WEPA
- Eupora, Mississippi; United States;
- Frequency: 710 kHz

Ownership
- Owner: Tri County Broadcasting Company, Inc.

History
- First air date: May 3, 1974; 52 years ago
- Last air date: October 1998; 27 years ago

Technical information
- Facility ID: 67653
- Power: 2,500 watts (daytime only)
- Transmitter coordinates: 33°32′42″N 89°13′58.8″W﻿ / ﻿33.54500°N 89.233000°W

= WEPA (AM) =

Radio station in Eupora, Mississippi (1974–1998)

WEPA was a radio station on 710 AM in Eupora, Mississippi, operating between 1974 and 1998.

==History==

WEPA signed on the air May 3, 1974, owned by Tri County Broadcasting Company, a subsidiary of Sisk Broadcasting. The first announcer on WEPA was Mackey Dozier. An FM station, WEXA 101.7 (now WLZA), was added on September 1, 1978, with the two stations sharing about 20 percent of their programming.

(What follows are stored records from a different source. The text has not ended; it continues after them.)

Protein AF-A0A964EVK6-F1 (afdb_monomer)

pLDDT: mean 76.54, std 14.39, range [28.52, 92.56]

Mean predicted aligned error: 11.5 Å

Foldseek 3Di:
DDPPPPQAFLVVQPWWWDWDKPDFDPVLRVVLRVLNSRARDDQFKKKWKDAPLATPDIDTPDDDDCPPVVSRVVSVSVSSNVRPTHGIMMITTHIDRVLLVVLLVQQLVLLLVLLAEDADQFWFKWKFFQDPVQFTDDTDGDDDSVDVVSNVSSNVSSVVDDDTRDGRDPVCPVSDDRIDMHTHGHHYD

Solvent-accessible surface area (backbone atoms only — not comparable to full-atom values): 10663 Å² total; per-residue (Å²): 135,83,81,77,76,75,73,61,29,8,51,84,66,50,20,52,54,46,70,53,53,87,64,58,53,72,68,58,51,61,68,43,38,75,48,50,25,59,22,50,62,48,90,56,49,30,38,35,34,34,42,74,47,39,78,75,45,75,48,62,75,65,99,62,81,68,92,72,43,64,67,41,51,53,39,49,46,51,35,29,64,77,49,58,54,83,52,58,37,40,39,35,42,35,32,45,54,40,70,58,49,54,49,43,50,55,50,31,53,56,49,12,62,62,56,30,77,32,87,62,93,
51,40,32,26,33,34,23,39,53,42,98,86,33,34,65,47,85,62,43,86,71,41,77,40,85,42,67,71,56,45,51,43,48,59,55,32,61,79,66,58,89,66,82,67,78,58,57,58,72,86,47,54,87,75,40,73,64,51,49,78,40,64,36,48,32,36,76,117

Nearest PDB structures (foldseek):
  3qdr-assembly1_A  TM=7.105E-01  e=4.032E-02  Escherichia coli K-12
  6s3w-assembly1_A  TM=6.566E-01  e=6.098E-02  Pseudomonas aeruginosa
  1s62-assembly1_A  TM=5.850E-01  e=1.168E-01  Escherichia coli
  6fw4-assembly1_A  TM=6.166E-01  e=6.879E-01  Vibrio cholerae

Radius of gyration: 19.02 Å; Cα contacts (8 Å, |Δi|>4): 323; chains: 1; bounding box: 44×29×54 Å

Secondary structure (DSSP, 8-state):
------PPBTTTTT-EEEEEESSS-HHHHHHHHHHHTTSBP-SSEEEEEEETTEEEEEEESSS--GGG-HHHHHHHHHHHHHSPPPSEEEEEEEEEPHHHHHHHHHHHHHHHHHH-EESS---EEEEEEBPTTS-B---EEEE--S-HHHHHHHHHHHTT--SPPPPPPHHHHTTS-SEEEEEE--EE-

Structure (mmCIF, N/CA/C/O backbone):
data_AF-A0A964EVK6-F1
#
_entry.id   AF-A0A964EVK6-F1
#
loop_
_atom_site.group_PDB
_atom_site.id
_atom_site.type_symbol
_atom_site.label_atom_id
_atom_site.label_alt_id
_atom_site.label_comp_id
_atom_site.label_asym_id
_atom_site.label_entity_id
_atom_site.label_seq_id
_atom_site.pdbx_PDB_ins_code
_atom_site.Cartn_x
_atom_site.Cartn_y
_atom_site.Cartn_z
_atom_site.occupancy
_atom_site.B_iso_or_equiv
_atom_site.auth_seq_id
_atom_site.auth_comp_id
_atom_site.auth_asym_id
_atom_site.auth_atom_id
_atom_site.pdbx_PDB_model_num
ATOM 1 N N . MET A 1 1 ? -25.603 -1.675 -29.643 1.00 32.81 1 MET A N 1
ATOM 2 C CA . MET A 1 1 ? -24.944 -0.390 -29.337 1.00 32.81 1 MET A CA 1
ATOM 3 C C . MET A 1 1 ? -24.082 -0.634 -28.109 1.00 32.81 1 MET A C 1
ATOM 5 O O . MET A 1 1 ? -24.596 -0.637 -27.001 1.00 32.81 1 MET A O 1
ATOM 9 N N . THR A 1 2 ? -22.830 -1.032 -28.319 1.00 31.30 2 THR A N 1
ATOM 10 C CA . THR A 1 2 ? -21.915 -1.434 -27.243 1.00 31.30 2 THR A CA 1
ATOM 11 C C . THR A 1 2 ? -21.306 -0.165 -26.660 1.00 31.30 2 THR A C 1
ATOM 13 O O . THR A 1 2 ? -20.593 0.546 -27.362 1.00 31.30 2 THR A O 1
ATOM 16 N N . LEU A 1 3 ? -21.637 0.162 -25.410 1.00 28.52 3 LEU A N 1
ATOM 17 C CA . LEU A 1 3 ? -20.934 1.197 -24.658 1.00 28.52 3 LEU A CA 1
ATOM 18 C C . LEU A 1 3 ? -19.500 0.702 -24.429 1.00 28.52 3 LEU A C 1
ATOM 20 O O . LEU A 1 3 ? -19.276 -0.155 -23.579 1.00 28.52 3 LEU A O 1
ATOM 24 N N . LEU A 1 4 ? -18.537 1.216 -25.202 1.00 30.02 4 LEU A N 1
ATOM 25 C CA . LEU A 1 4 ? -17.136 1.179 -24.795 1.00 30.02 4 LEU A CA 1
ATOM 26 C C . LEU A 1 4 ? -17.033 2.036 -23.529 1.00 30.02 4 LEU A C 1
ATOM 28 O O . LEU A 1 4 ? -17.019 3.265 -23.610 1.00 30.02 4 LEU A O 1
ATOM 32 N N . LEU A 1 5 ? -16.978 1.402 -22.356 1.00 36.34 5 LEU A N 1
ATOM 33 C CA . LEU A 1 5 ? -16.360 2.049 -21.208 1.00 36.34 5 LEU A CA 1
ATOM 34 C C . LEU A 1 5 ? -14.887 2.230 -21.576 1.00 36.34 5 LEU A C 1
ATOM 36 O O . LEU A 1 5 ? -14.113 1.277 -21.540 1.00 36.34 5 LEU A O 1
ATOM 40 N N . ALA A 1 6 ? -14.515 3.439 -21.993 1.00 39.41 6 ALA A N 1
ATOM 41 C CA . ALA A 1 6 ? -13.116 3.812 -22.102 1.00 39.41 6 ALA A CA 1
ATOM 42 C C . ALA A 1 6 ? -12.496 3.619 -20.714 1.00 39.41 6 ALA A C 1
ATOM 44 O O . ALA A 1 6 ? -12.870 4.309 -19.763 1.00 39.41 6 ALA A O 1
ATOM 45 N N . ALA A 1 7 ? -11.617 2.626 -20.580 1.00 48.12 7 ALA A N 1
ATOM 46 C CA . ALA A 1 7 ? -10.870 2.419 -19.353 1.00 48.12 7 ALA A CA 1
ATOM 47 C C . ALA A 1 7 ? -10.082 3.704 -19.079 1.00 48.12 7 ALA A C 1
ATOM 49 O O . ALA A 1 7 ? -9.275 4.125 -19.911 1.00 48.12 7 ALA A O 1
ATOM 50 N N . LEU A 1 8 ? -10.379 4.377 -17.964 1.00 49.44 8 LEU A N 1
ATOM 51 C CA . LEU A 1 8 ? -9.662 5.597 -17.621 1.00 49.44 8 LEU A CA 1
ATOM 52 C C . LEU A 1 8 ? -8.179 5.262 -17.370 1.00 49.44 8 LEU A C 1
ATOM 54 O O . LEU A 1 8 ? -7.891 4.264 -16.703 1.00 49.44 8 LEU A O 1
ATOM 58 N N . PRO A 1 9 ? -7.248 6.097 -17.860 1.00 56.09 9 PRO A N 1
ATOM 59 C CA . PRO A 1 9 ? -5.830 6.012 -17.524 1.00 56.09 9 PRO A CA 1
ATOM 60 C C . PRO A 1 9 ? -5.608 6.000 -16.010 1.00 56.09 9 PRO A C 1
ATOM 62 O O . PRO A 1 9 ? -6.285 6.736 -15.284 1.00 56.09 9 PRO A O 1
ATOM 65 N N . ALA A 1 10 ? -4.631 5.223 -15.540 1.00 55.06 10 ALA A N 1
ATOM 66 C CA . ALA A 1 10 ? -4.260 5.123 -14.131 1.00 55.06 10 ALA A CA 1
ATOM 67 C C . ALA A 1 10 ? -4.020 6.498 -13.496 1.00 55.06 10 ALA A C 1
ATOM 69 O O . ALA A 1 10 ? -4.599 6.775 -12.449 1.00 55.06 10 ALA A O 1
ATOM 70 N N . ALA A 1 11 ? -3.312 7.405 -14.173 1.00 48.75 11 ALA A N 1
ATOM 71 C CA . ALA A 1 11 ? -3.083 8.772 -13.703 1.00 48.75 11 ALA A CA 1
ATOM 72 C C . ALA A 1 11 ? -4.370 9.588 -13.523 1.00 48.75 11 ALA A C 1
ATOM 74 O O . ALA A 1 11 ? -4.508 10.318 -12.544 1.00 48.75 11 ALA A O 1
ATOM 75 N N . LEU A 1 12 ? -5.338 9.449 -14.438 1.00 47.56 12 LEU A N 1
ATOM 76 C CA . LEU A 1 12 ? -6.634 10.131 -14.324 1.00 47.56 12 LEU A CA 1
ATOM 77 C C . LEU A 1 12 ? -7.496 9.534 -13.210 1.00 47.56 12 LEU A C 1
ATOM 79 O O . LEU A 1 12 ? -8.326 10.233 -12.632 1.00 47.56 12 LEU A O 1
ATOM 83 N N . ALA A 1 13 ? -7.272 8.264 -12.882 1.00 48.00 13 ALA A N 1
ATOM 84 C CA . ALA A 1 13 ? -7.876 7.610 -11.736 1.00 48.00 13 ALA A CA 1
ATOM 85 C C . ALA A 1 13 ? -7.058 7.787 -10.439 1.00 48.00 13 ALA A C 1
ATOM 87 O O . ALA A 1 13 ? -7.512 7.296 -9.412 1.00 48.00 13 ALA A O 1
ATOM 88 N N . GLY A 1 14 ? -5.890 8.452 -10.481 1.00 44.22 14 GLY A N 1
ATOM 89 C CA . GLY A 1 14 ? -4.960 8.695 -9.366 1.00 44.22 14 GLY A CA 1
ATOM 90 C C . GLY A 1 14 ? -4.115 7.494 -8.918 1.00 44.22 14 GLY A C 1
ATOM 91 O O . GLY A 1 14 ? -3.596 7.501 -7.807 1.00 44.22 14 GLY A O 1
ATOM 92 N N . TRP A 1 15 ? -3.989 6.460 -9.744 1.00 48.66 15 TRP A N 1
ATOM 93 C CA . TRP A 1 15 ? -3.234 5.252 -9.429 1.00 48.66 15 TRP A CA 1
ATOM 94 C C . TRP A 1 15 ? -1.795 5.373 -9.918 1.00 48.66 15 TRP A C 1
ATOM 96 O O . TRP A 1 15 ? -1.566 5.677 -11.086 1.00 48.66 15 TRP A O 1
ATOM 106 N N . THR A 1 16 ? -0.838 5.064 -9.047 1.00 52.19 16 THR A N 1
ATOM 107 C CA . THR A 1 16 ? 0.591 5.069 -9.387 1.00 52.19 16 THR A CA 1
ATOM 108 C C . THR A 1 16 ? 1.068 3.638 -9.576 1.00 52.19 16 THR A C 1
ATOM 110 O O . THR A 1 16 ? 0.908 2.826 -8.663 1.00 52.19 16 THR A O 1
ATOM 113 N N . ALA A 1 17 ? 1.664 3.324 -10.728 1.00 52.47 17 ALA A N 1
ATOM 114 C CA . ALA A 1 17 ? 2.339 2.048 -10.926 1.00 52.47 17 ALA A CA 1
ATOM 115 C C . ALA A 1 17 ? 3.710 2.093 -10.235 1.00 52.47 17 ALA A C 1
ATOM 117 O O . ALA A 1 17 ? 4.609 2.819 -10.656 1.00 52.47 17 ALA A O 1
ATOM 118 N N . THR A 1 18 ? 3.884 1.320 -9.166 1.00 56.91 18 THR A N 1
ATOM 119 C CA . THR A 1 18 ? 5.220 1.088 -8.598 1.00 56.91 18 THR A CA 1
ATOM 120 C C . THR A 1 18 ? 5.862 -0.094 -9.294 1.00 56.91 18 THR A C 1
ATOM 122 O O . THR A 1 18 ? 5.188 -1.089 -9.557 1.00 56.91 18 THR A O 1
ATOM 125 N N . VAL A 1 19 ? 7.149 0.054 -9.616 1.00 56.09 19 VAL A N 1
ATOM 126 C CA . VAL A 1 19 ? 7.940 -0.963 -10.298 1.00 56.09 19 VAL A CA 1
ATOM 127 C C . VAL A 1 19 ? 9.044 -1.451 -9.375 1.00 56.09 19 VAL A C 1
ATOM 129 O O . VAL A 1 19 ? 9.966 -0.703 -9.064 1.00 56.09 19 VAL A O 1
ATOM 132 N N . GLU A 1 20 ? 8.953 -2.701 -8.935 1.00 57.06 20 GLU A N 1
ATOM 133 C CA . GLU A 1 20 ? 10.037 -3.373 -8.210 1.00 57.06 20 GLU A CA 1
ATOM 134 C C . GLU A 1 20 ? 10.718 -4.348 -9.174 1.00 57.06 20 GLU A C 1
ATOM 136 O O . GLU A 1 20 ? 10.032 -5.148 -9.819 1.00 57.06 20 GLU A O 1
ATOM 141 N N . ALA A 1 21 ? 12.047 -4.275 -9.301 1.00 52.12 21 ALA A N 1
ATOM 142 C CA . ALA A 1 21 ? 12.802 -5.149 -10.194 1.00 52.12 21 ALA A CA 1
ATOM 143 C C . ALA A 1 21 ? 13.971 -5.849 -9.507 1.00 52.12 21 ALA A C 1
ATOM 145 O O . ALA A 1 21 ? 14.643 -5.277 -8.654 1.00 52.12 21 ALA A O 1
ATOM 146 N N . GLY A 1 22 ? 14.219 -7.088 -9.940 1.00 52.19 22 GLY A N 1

WEPA primarily carried a country music format as "King Country" for most of its history, with gospel music on Sundays. Harry and Carolyn Jackson were the longtime station and program managers, respectively; they hosted a tradio program known as The Party Line Program six days a week.

In 1998, new studios were built for WLZA in Starkville; by that October, WEPA signed off the air. The WEPA license was returned to the Federal Communications Commission (FCC) in August 2000. The former Eupora facilities burned down in 2005.